Machine Learning Stage Failure: UNKNOWN Application Error Processing RPC – Lucidworks

Issue

Users may encounter a failure in Query Pipelines at the Machine Learning (ML) stage, specifically when using Named Entity Recognition (NER) or other custom models. The pipeline stops at the ML stage, and subsequent stages are not executed.

The following error is observed in the Query Pipeline logs:

ERROR [com.lucidworks.apollo.pipeline.query.stages.ml.MLQueryStage] - Failed to generate prediction in Machine Learning Stage [Stage_Name] due to Model execution error: UNKNOWN: Application error processing RPC

Diagnosis

To diagnose this issue, review the logs for the ml-model-service and the specific Seldon deployment pods.

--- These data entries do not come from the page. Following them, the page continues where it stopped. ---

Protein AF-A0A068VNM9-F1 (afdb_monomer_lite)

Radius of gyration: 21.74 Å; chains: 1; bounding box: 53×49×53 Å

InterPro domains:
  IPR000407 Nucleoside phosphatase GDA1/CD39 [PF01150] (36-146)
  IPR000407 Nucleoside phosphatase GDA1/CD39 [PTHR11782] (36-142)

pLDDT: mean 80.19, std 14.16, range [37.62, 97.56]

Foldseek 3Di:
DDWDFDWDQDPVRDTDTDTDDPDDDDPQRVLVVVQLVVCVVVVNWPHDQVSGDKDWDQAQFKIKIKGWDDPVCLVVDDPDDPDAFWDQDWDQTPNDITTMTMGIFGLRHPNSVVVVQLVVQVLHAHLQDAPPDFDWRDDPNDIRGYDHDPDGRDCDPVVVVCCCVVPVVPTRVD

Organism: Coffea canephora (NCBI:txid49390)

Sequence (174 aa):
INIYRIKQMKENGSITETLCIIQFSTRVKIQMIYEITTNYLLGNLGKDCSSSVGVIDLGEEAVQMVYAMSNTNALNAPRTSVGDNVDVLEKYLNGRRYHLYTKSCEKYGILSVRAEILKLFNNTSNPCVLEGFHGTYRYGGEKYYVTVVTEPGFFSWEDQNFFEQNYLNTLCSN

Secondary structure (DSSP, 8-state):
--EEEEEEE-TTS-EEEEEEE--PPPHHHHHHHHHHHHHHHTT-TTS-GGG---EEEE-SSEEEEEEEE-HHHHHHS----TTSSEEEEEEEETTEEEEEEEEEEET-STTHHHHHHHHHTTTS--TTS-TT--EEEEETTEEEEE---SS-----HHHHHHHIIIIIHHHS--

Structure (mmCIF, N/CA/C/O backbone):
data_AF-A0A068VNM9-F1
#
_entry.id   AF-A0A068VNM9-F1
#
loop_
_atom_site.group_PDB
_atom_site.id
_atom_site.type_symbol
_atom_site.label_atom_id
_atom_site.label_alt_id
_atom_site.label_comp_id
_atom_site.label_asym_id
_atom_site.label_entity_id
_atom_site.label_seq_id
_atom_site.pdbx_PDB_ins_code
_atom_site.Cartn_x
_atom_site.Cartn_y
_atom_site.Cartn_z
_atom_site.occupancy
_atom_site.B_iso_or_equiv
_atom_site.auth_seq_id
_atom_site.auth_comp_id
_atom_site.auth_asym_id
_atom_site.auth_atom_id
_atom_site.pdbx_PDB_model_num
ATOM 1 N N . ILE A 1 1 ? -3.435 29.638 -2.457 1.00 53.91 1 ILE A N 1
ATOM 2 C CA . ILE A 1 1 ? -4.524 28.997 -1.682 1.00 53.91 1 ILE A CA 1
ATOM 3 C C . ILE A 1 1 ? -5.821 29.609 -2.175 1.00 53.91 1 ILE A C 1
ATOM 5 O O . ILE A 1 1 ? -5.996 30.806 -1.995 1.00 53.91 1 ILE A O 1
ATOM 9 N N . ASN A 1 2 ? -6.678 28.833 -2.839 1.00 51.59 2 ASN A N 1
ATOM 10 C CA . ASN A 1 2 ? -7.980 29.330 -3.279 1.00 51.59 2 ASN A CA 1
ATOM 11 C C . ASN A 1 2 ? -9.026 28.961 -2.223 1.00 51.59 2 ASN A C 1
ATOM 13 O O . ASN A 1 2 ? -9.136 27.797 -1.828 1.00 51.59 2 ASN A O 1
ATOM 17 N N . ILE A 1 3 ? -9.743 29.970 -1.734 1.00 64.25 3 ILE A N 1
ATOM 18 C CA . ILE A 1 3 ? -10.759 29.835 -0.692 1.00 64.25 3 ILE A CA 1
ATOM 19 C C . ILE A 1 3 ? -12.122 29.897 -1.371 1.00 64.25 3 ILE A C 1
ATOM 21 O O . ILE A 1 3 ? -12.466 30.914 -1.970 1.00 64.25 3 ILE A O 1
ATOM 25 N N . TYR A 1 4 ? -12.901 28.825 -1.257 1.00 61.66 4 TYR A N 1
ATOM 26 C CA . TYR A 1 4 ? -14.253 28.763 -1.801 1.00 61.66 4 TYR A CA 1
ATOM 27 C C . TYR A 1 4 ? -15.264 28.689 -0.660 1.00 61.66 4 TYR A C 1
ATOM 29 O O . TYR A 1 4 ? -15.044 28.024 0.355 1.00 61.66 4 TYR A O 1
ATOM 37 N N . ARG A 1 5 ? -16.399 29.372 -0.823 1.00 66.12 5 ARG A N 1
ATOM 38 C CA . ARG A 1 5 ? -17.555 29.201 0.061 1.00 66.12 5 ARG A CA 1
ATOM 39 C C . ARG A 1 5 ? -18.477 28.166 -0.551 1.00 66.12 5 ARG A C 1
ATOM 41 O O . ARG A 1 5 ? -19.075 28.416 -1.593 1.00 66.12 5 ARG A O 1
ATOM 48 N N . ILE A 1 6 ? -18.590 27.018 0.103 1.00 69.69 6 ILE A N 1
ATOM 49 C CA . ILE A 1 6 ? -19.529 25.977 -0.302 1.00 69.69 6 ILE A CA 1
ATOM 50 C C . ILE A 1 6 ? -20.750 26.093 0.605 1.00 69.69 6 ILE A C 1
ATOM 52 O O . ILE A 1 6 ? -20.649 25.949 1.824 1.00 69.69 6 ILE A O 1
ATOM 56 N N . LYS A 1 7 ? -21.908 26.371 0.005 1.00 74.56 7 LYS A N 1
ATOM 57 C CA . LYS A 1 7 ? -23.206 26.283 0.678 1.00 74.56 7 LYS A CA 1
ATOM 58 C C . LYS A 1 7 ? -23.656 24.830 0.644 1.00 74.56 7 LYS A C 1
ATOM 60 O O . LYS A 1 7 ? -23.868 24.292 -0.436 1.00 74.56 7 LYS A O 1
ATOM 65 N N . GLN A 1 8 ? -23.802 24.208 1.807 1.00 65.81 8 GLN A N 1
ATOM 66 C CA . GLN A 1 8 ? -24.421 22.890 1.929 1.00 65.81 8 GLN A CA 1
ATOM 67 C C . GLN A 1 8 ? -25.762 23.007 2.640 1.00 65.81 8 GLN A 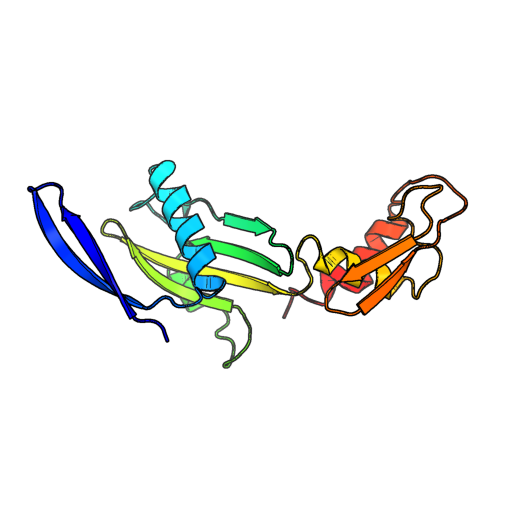C 1
ATOM 69 O O . GLN A 1 8 ? -25.867 23.689 3.659 1.00 65.81 8 GLN A O 1
ATOM 74 N N . MET A 1 9 ? -26.780 22.349 2.094 1.00 51.44 9 MET A N 1
ATOM 75 C CA . MET A 1 9 ? -28.092 22.239 2.718 1.00 51.44 9 MET A CA 1
ATOM 76 C C . MET A 1 9 ? -28.080 21.028 3.653 1.00 51.44 9 MET A C 1
ATOM 78 O O . MET A 1 9 ? -27.783 19.916 3.225 1.00 51.44 9 MET A O 1
ATOM 82 N N . LYS A 1 10 ? -28.355 21.251 4.936 1.00 73.69 10 LYS A N 1
ATOM 83 C CA . LYS A 1 10 ? -28.496 20.197 5.941 1.00 73.69 10 LYS A CA 1
ATOM 84 C C . LYS A 1 10 ? -29.833 19.478 5.777 1.00 73.69 10 LYS A C 1
ATOM 86 O O . LYS A 1 10 ? -30.782 20.038 5.235 1.00 73.69 10 LYS A O 1
ATOM 91 N N . GLU A 1 11 ? -29.932 18.276 6.339 1.00 66.81 11 GLU A N 1
ATOM 92 C CA . GLU A 1 11 ? -31.167 17.473 6.352 1.00 66.81 11 GLU A CA 1
ATOM 93 C C . GLU A 1 11 ? -32.364 18.211 6.975 1.00 66.81 11 GLU A C 1
ATOM 95 O O . GLU A 1 11 ? -33.501 18.004 6.570 1.00 66.81 11 GLU A O 1
ATOM 100 N N . ASN A 1 12 ? -32.117 19.137 7.908 1.00 77.50 12 ASN A N 1
ATOM 101 C CA . ASN A 1 12 ? -33.147 19.986 8.514 1.00 77.50 12 ASN A CA 1
ATOM 102 C C . ASN A 1 12 ? -33.511 21.236 7.680 1.00 77.50 12 ASN A C 1
ATOM 104 O O . ASN A 1 12 ? -34.144 22.153 8.199 1.00 77.50 12 ASN A O 1
ATOM 108 N N . GLY A 1 13 ? -33.056 21.324 6.426 1.00 64.56 13 GLY A N 1
ATOM 109 C CA . GLY A 1 13 ? -33.320 22.440 5.514 1.00 64.56 13 GLY A CA 1
ATOM 110 C C . GLY A 1 13 ? -32.484 23.701 5.760 1.00 64.56 13 GLY A C 1
ATOM 111 O O . GLY A 1 13 ? -32.586 24.658 4.994 1.00 64.56 13 GLY A O 1
ATOM 112 N N . SER A 1 14 ? -31.634 23.733 6.792 1.00 67.12 14 SER A N 1
ATOM 113 C CA . SER A 1 14 ? -30.747 24.880 7.029 1.00 67.12 14 SER A CA 1
ATOM 114 C C . SER A 1 14 ? -29.559 24.882 6.065 1.00 67.12 14 SER A C 1
ATOM 116 O O . SER A 1 14 ? -28.968 23.842 5.782 1.00 67.12 14 SER A O 1
ATOM 118 N N . ILE A 1 15 ? -29.184 26.058 5.558 1.00 71.69 15 ILE A N 1
ATOM 119 C CA . ILE A 1 15 ? -27.999 26.211 4.708 1.00 71.69 15 ILE A CA 1
ATOM 120 C C . ILE A 1 15 ? -26.817 26.584 5.595 1.00 71.69 15 ILE A C 1
ATOM 122 O O . ILE A 1 15 ? -26.835 27.613 6.268 1.00 71.69 15 ILE A O 1
ATOM 126 N N . THR A 1 16 ? -25.766 25.773 5.563 1.00 71.12 16 THR A N 1
ATOM 127 C CA . THR A 1 16 ? -24.477 26.109 6.166 1.00 71.12 16 THR A CA 1
ATOM 128 C C . THR A 1 16 ? -23.470 26.492 5.099 1.00 71.12 16 THR A C 1
ATOM 130 O O . THR A 1 16 ? -23.171 25.704 4.203 1.00 71.12 16 THR A O 1
ATOM 133 N N . GLU A 1 17 ? -22.922 27.701 5.211 1.00 70.38 17 GLU A N 1
ATOM 134 C CA . GLU A 1 17 ? -21.721 28.093 4.480 1.00 70.38 17 GLU A CA 1
ATOM 135 C C . GLU A 1 17 ? -20.501 27.519 5.192 1.00 70.38 17 GLU A C 1
ATOM 137 O O . GLU A 1 17 ? -20.186 27.904 6.317 1.00 70.38 17 GLU A O 1
ATOM 142 N N . THR A 1 18 ? -19.809 26.599 4.526 1.00 68.69 18 THR A N 1
ATOM 143 C CA . THR A 1 18 ? -18.505 26.121 4.979 1.00 68.69 18 THR A CA 1
ATOM 144 C C . THR A 1 18 ? -17.434 26.753 4.108 1.00 68.69 18 THR A C 1
ATOM 146 O O . THR A 1 18 ? -17.484 26.686 2.875 1.00 68.69 18 THR A O 1
ATOM 149 N N . LEU A 1 19 ? -16.457 27.383 4.756 1.00 67.00 19 LEU A N 1
ATOM 150 C CA . LEU A 1 19 ? -15.2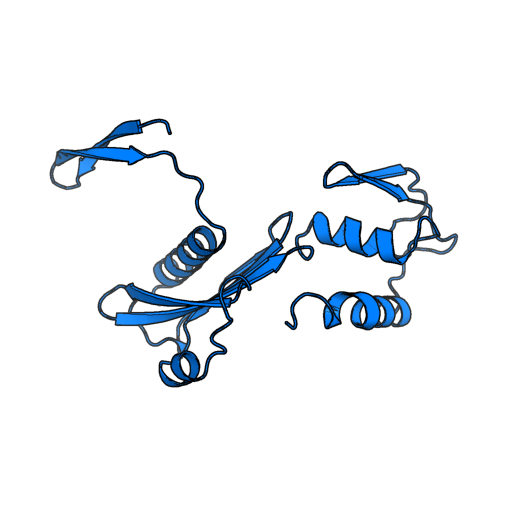49 27.835 4.088 1.00 67.00 19 LEU A CA 1
ATOM 151 C C . LEU A 1 19 ? -14.411 26.591 3.772 1.00 67.00 19 LEU A C 1
ATOM 153 O O . LEU A 1 19 ? -13.841 25.984 4.676 1.00 67.00 19 LEU A O 1
ATOM 157 N N . CYS A 1 20 ? -14.376 26.177 2.507 1.00 60.03 20 CYS A N 1
ATOM 158 C CA . CYS A 1 20 ? -13.560 25.050 2.082 1.00 60.03 20 CYS A CA 1
ATOM 159 C C . CYS A 1 20 ? -12.298 25.590 1.409 1.00 60.03 20 CYS A C 1
ATOM 161 O O . CYS A 1 20 ? -12.351 26.283 0.389 1.00 60.03 20 CYS A O 1
ATOM 163 N N . ILE A 1 21 ? -11.152 25.298 2.012 1.00 64.38 21 ILE A N 1
ATOM 164 C CA . ILE A 1 21 ? -9.856 25.532 1.389 1.00 64.38 21 ILE A CA 1
ATOM 165 C C . ILE A 1 21 ? -9.606 24.335 0.472 1.00 64.38 21 ILE A C 1
ATOM 167 O O . ILE A 1 21 ? -9.577 23.205 0.959 1.00 64.38 21 ILE A O 1
ATOM 171 N N . ILE A 1 22 ? -9.417 24.555 -0.836 1.00 68.88 22 ILE A N 1
ATOM 172 C CA . ILE A 1 22 ? -8.892 23.482 -1.691 1.00 68.88 22 ILE A CA 1
ATOM 173 C C . ILE A 1 22 ? -7.465 23.216 -1.222 1.00 68.88 22 ILE A C 1
ATOM 175 O O . ILE A 1 22 ? -6.565 24.037 -1.414 1.00 68.88 22 ILE A O 1
ATOM 179 N N . GLN A 1 23 ? -7.287 22.075 -0.570 1.00 67.88 23 GLN A N 1
ATOM 180 C CA . GLN A 1 23 ? -6.008 21.591 -0.089 1.00 67.88 23 GLN A CA 1
ATOM 181 C C . GLN A 1 23 ? -5.751 20.220 -0.706 1.00 67.88 23 GLN A C 1
ATOM 183 O O . GLN A 1 23 ? -6.654 19.390 -0.794 1.00 67.88 23 GLN A O 1
ATOM 188 N N . PHE A 1 24 ? -4.504 19.973 -1.100 1.00 68.69 24 PHE A N 1
ATOM 189 C CA . PHE A 1 24 ? -4.065 18.627 -1.435 1.00 68.69 24 PHE A CA 1
ATOM 190 C C . PHE A 1 24 ? -4.179 17.739 -0.194 1.00 68.69 24 PHE A C 1
ATOM 192 O O . PHE A 1 24 ? -3.562 18.005 0.843 1.00 68.69 24 PHE A O 1
ATOM 199 N N . SER A 1 25 ? -4.996 16.693 -0.288 1.00 77.56 25 SER A N 1
ATOM 200 C CA . SER A 1 25 ? -5.041 15.654 0.734 1.00 77.56 25 SER A CA 1
ATOM 201 C C . SER A 1 25 ? -3.718 14.898 0.732 1.00 77.56 25 SER A C 1
ATOM 203 O O . SER A 1 25 ? -3.203 14.529 -0.320 1.00 77.56 25 SER A O 1
ATOM 205 N N . THR A 1 26 ? -3.165 14.654 1.918 1.00 82.50 26 THR A N 1
ATOM 206 C CA . THR A 1 26 ? -2.004 13.771 2.056 1.00 82.50 26 THR A CA 1
ATOM 207 C C . THR A 1 26 ? -2.419 12.335 1.743 1.00 82.50 26 THR A C 1
ATOM 209 O O . THR A 1 26 ? -3.576 11.961 1.963 1.00 82.50 26 THR A O 1
ATOM 212 N N . ARG A 1 27 ? -1.476 11.502 1.283 1.00 80.50 27 ARG A N 1
ATOM 213 C CA . ARG A 1 27 ? -1.731 10.074 1.019 1.00 80.50 27 ARG A CA 1
ATOM 214 C C . ARG A 1 27 ? -2.358 9.384 2.232 1.00 80.50 27 ARG A C 1
ATOM 216 O O . ARG A 1 27 ? -3.315 8.633 2.077 1.00 80.50 27 ARG A O 1
ATOM 223 N N . VAL A 1 28 ? -1.856 9.691 3.428 1.00 80.81 28 VAL A N 1
ATOM 224 C CA . VAL A 1 28 ? -2.348 9.168 4.712 1.00 80.81 28 VAL A CA 1
ATOM 225 C C . VAL A 1 28 ? -3.824 9.520 4.949 1.00 80.81 28 VAL A C 1
ATOM 227 O O . VAL A 1 28 ? -4.612 8.668 5.356 1.00 80.81 28 VAL A O 1
ATOM 230 N N . LYS A 1 29 ? -4.241 10.759 4.644 1.00 84.31 29 LYS A N 1
ATOM 231 C CA . LYS A 1 29 ? -5.649 11.173 4.777 1.00 84.31 29 LYS A CA 1
ATOM 232 C C . LYS A 1 29 ? -6.563 10.421 3.812 1.00 84.31 29 LYS A C 1
ATOM 234 O O . LYS A 1 29 ? -7.658 10.044 4.214 1.00 84.31 29 LYS A O 1
ATOM 239 N N . ILE A 1 30 ? -6.130 10.218 2.566 1.00 84.75 30 ILE A N 1
ATOM 240 C CA . ILE A 1 30 ? -6.916 9.498 1.550 1.00 84.75 30 ILE A CA 1
ATOM 241 C C . ILE A 1 30 ? -7.139 8.045 1.984 1.00 84.75 30 ILE A C 1
ATOM 243 O O . ILE A 1 30 ? -8.278 7.593 2.032 1.00 84.75 30 ILE A O 1
ATOM 247 N N . GLN A 1 31 ? -6.077 7.354 2.403 1.00 87.38 31 GLN A N 1
ATOM 248 C CA . GLN A 1 31 ? -6.167 5.975 2.894 1.00 87.38 31 GLN A CA 1
ATOM 249 C C . GLN A 1 31 ? -7.114 5.843 4.082 1.00 87.38 31 GLN A C 1
ATOM 251 O O . GLN A 1 31 ? -7.979 4.973 4.094 1.00 87.38 31 GLN A O 1
ATOM 256 N N . MET A 1 32 ? -6.990 6.738 5.064 1.00 89.69 32 MET A N 1
ATOM 257 C CA . MET A 1 32 ? -7.879 6.757 6.220 1.00 89.69 32 MET A CA 1
ATOM 258 C C . MET A 1 32 ? -9.348 6.901 5.795 1.00 89.69 32 MET A C 1
ATOM 260 O O . MET A 1 32 ? -10.211 6.231 6.348 1.00 89.69 32 MET A O 1
ATOM 264 N N . ILE A 1 33 ? -9.652 7.739 4.799 1.00 90.81 33 ILE A N 1
ATOM 265 C CA . ILE A 1 33 ? -11.022 7.866 4.281 1.00 90.81 33 ILE A CA 1
ATOM 266 C C . ILE A 1 33 ? -11.493 6.545 3.658 1.00 90.81 33 ILE A C 1
ATOM 268 O O . ILE A 1 33 ? -12.636 6.154 3.900 1.00 90.81 33 ILE A O 1
ATOM 272 N N . TYR A 1 34 ? -10.646 5.840 2.901 1.00 93.69 34 TYR A N 1
ATOM 273 C CA . TYR A 1 34 ? -11.002 4.536 2.333 1.00 93.69 34 TYR A CA 1
ATOM 274 C C . TYR A 1 34 ? -11.248 3.468 3.399 1.00 93.69 34 TYR A C 1
ATOM 276 O O . TYR A 1 34 ? -12.232 2.736 3.295 1.00 93.69 34 TYR A O 1
ATOM 284 N N . GLU A 1 35 ? -10.425 3.408 4.445 1.00 95.00 35 GLU A N 1
ATOM 285 C CA . GLU A 1 35 ? -10.630 2.490 5.572 1.00 95.00 35 GLU A CA 1
ATOM 286 C C . GLU A 1 35 ? -11.950 2.772 6.294 1.00 95.00 35 GLU A C 1
ATOM 288 O O . GLU A 1 35 ? -12.777 1.867 6.435 1.00 95.00 35 GLU A O 1
ATOM 293 N N . ILE A 1 36 ? -12.201 4.035 6.652 1.00 94.19 36 ILE A N 1
ATOM 294 C CA . ILE A 1 36 ? -13.426 4.439 7.350 1.00 94.19 36 ILE A CA 1
ATOM 295 C C . ILE A 1 36 ? -14.652 4.130 6.492 1.00 94.19 36 ILE A C 1
ATOM 297 O O . ILE A 1 36 ? -15.637 3.589 6.992 1.00 94.19 36 ILE A O 1
ATOM 301 N N . THR A 1 37 ? -14.598 4.455 5.199 1.00 95.62 37 THR A N 1
ATOM 302 C CA . THR A 1 37 ? -15.711 4.221 4.268 1.00 95.62 37 THR A CA 1
ATOM 303 C C . THR A 1 37 ? -15.987 2.729 4.124 1.00 95.62 37 THR A C 1
ATOM 305 O O . THR A 1 37 ? -17.137 2.307 4.218 1.00 95.62 37 THR A O 1
ATOM 308 N N . THR A 1 38 ? -14.943 1.915 3.968 1.00 96.88 38 THR A N 1
ATOM 309 C CA . THR A 1 38 ? -15.073 0.458 3.843 1.00 96.88 38 THR A CA 1
ATOM 310 C C . THR A 1 38 ? -15.690 -0.143 5.104 1.00 96.88 38 THR A C 1
ATOM 312 O O . THR A 1 38 ? -16.691 -0.854 5.022 1.00 96.88 38 THR A O 1
ATOM 315 N N . ASN A 1 39 ? -15.174 0.193 6.290 1.00 96.88 39 ASN A N 1
ATOM 316 C CA . ASN A 1 39 ? -15.714 -0.325 7.548 1.00 96.88 39 ASN A CA 1
ATOM 317 C C . ASN A 1 39 ? -17.097 0.239 7.895 1.00 96.88 39 ASN A C 1
ATOM 319 O O . ASN A 1 39 ? -17.873 -0.441 8.567 1.00 96.88 39 ASN A O 1
ATOM 323 N N . TYR A 1 40 ? -17.448 1.434 7.423 1.00 96.12 40 TYR A N 1
ATOM 324 C CA . TYR A 1 40 ? -18.814 1.945 7.507 1.00 96.12 40 TYR A CA 1
ATOM 325 C C . TYR A 1 40 ? -19.773 1.110 6.648 1.00 96.12 40 TYR A C 1
ATOM 327 O O . TYR A 1 40 ? -20.775 0.618 7.164 1.00 96.12 40 TYR A O 1
ATOM 335 N N . LEU A 1 41 ? -19.439 0.887 5.371 1.00 97.56 41 LEU A N 1
ATOM 336 C CA . LEU A 1 41 ? -20.273 0.124 4.434 1.00 97.56 41 LEU A CA 1
ATOM 337 C C . LEU A 1 41 ? -20.438 -1.342 4.849 1.00 97.56 41 LEU A C 1
ATOM 339 O O . LEU A 1 41 ? -21.513 -1.912 4.685 1.00 97.56 41 LEU A O 1
ATOM 343 N N . LEU A 1 42 ? -19.399 -1.939 5.434 1.00 97.31 42 LEU A N 1
ATOM 344 C CA . LEU A 1 42 ? -19.443 -3.302 5.970 1.00 97.31 42 LEU A CA 1
ATOM 345 C C . LEU A 1 42 ? -20.091 -3.386 7.365 1.00 97.31 42 LEU A C 1
ATOM 347 O O . LEU A 1 42 ? -20.180 -4.469 7.942 1.00 97.31 42 LEU A O 1
ATOM 351 N N . GLY A 1 43 ? -20.528 -2.259 7.937 1.00 96.62 43 GLY A N 1
ATOM 352 C CA . GLY A 1 43 ? -21.152 -2.211 9.259 1.00 96.62 43 GLY A CA 1
ATOM 353 C C . GLY A 1 43 ? -20.206 -2.593 10.401 1.00 96.62 43 GLY A C 1
ATOM 354 O O . GLY A 1 43 ? -20.657 -3.088 11.432 1.00 96.62 43 GLY A O 1
ATOM 355 N N . ASN A 1 44 ? -18.897 -2.409 10.225 1.00 96.88 44 ASN A N 1
ATOM 356 C CA . ASN A 1 44 ? -17.855 -2.717 11.209 1.00 96.88 44 ASN A CA 1
ATOM 357 C C . ASN A 1 44 ? -17.427 -1.503 12.042 1.00 96.88 44 ASN A C 1
ATOM 359 O O . ASN A 1 44 ? -16.802 -1.663 13.091 1.00 96.88 44 ASN A O 1
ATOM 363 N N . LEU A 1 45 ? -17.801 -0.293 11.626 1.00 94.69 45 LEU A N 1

Check the seldon-container-engine logs for readiness failures:

{"error":"dial tcp 127.0.0.1:9500: connect: connection refused", "level":"error", "logger":"SeldonRestApi", "msg":"Ready check failed"}

Verify the environment variables for the ml-model-service deployment using kubectl:

kubectl get deployment ml-model-service -o yaml | grep -A2 "JAVA_TOOL_OPTIONS"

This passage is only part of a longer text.